To do: Nothing should be output except the lines from the top of the material below through the line that contains "ATOM 1 N N .", each exactly as written.
START Supplied information
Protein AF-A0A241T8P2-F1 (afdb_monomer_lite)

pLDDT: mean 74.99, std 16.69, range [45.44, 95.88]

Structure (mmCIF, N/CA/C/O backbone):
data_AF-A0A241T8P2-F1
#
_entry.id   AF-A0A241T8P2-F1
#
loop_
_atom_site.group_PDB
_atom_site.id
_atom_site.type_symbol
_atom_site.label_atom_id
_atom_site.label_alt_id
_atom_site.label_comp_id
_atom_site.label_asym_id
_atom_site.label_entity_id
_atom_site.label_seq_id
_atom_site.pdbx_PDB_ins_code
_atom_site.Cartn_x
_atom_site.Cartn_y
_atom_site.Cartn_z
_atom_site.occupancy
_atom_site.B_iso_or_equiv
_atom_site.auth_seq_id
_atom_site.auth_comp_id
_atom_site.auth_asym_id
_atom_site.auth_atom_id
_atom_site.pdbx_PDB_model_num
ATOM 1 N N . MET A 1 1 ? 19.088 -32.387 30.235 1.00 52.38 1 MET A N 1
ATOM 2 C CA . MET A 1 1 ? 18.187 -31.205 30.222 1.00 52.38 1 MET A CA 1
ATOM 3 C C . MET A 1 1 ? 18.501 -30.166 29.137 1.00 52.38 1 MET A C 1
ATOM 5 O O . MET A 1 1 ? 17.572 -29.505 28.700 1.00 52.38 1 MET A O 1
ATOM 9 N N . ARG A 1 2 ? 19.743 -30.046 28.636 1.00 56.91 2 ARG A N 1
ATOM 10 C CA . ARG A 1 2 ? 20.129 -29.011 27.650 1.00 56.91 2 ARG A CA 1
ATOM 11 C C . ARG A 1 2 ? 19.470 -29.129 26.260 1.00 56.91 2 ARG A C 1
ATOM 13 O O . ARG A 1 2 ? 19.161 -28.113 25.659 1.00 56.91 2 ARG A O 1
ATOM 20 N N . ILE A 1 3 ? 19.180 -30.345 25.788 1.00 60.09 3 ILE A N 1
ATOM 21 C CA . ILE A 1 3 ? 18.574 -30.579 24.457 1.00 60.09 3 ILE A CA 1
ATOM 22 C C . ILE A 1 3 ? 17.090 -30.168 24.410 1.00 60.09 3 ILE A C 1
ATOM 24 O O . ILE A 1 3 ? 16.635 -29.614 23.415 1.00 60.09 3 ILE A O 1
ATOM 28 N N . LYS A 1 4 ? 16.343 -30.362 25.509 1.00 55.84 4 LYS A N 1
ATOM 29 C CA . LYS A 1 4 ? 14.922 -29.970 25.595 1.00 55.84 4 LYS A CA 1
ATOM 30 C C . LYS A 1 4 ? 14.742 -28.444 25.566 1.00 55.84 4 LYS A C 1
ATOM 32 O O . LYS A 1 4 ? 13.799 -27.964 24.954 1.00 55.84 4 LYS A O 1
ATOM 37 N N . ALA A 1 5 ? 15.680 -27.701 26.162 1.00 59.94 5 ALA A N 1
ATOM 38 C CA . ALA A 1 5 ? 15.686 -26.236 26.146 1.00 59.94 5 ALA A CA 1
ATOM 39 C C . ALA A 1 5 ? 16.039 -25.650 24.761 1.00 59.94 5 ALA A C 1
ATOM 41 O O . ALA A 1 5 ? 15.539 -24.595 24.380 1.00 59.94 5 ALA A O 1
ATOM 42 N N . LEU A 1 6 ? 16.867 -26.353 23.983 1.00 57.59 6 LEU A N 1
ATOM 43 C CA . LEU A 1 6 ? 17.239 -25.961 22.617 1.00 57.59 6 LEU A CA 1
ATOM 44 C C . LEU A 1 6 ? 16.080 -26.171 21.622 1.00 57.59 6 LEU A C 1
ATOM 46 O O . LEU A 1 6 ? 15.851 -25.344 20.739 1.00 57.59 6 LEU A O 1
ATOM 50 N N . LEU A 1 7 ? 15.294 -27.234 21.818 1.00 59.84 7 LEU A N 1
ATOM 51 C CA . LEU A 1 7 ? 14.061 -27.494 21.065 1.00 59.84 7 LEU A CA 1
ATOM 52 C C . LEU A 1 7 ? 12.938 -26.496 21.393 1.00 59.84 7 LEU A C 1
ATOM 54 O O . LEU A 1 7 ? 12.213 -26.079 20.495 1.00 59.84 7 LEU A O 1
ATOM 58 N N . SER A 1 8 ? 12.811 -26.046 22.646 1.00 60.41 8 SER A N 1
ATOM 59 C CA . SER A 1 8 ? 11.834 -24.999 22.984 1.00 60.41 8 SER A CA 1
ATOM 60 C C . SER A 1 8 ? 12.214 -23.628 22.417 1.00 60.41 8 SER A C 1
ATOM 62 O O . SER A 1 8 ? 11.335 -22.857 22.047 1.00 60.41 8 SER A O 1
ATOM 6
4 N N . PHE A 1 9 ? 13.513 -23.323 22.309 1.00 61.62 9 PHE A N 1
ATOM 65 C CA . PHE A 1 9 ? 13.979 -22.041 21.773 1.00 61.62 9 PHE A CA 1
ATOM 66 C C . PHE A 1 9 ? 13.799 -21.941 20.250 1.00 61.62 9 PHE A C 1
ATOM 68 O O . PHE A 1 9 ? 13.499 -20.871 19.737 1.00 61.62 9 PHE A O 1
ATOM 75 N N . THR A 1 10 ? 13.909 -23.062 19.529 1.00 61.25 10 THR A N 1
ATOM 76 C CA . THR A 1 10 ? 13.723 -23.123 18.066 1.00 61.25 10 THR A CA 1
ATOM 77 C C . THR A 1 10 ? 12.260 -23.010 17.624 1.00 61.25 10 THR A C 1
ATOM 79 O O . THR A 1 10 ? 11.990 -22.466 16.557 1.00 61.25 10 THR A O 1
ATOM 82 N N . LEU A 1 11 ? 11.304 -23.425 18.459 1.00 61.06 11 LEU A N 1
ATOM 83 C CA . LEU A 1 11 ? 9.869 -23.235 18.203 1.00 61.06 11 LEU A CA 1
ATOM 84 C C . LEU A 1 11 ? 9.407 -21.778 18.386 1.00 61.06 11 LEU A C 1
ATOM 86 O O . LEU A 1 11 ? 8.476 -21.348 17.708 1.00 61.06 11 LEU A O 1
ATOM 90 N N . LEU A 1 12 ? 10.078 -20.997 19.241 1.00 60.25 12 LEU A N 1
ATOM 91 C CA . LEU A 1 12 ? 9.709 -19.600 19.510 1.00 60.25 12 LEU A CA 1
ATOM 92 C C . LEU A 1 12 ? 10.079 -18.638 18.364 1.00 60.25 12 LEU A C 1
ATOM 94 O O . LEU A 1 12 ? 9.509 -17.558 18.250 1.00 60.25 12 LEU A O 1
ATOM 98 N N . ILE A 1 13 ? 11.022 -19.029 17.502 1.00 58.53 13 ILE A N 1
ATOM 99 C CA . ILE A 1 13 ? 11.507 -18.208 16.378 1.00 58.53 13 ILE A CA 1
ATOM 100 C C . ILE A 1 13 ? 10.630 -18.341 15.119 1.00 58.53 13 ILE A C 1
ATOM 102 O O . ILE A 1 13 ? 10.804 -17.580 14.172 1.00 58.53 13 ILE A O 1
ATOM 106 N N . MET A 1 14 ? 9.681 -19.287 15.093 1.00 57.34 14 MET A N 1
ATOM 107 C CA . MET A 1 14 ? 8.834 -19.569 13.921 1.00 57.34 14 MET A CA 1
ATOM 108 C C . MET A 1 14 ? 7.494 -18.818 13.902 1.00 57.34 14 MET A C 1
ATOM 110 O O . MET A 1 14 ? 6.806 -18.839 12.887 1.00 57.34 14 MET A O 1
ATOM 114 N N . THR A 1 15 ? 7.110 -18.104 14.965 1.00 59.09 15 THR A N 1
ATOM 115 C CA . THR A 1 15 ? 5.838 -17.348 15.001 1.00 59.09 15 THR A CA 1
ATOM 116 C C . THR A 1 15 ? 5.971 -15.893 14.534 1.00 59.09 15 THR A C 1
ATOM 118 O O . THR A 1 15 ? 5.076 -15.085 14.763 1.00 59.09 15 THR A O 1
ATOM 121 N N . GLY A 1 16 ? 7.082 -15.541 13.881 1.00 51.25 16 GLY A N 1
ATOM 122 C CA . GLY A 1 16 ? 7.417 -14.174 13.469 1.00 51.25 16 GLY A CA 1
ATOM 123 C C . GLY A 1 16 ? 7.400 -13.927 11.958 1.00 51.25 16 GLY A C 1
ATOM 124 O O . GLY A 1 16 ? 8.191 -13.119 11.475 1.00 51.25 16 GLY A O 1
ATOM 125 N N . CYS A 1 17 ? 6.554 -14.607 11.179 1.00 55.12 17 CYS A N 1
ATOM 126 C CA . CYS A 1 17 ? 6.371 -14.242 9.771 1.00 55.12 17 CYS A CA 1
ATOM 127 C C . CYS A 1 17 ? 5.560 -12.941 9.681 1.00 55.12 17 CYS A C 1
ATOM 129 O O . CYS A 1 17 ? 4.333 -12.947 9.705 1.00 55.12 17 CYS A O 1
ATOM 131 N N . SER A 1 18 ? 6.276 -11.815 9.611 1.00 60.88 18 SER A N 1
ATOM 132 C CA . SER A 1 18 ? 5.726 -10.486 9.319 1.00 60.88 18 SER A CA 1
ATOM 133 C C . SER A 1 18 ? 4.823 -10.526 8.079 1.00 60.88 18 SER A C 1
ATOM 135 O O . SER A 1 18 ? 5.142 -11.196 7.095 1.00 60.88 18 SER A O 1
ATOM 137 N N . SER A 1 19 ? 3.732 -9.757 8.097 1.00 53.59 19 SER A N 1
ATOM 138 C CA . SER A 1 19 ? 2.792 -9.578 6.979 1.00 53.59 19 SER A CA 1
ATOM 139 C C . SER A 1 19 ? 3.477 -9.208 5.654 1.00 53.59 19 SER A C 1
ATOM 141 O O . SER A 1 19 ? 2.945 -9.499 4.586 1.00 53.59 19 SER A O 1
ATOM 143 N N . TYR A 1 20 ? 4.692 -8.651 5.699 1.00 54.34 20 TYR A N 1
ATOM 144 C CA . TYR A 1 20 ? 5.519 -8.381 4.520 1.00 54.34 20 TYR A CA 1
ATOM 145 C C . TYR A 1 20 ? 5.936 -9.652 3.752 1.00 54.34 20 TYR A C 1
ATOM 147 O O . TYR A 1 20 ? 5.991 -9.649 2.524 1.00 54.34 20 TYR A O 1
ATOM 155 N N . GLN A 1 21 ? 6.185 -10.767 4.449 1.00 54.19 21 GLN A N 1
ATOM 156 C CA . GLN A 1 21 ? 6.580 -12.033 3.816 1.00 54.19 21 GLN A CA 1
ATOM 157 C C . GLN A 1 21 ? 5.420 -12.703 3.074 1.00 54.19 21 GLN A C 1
END Supplied information
Answer space:
Protein AF-A0A241T8P2-F1 (afdb_monomer_lite)

pLDDT: mean 74.99, std 16.69, range [45.44, 95.88]

Structure (mmCIF, N/CA/C/O backbone):
data_AF-A0A241T8P2-F1
#
_entry.id   AF-A0A241T8P2-F1
#
loop_
_atom_site.group_PDB
_atom_site.id
_atom_site.type_symbol
_atom_site.label_atom_id
_atom_site.label_alt_id
_atom_site.label_comp_id
_atom_site.label_asym_id
_atom_site.label_entity_id
_atom_site.label_seq_id
_atom_site.pdbx_PDB_ins_code
_atom_site.Cartn_x
_atom_site.Cartn_y
_atom_site.Cartn_z
_atom_site.occupancy
_atom_site.B_iso_or_equiv
_atom_site.auth_seq_id
_atom_site.auth_comp_id
_atom_site.auth_asym_id
_atom_site.auth_atom_id
_atom_site.pdbx_PDB_model_num
ATOM 1 N N . MET A 1 1 ? 19.088 -32.387 30.235 1.00 52.38 1 MET A N 1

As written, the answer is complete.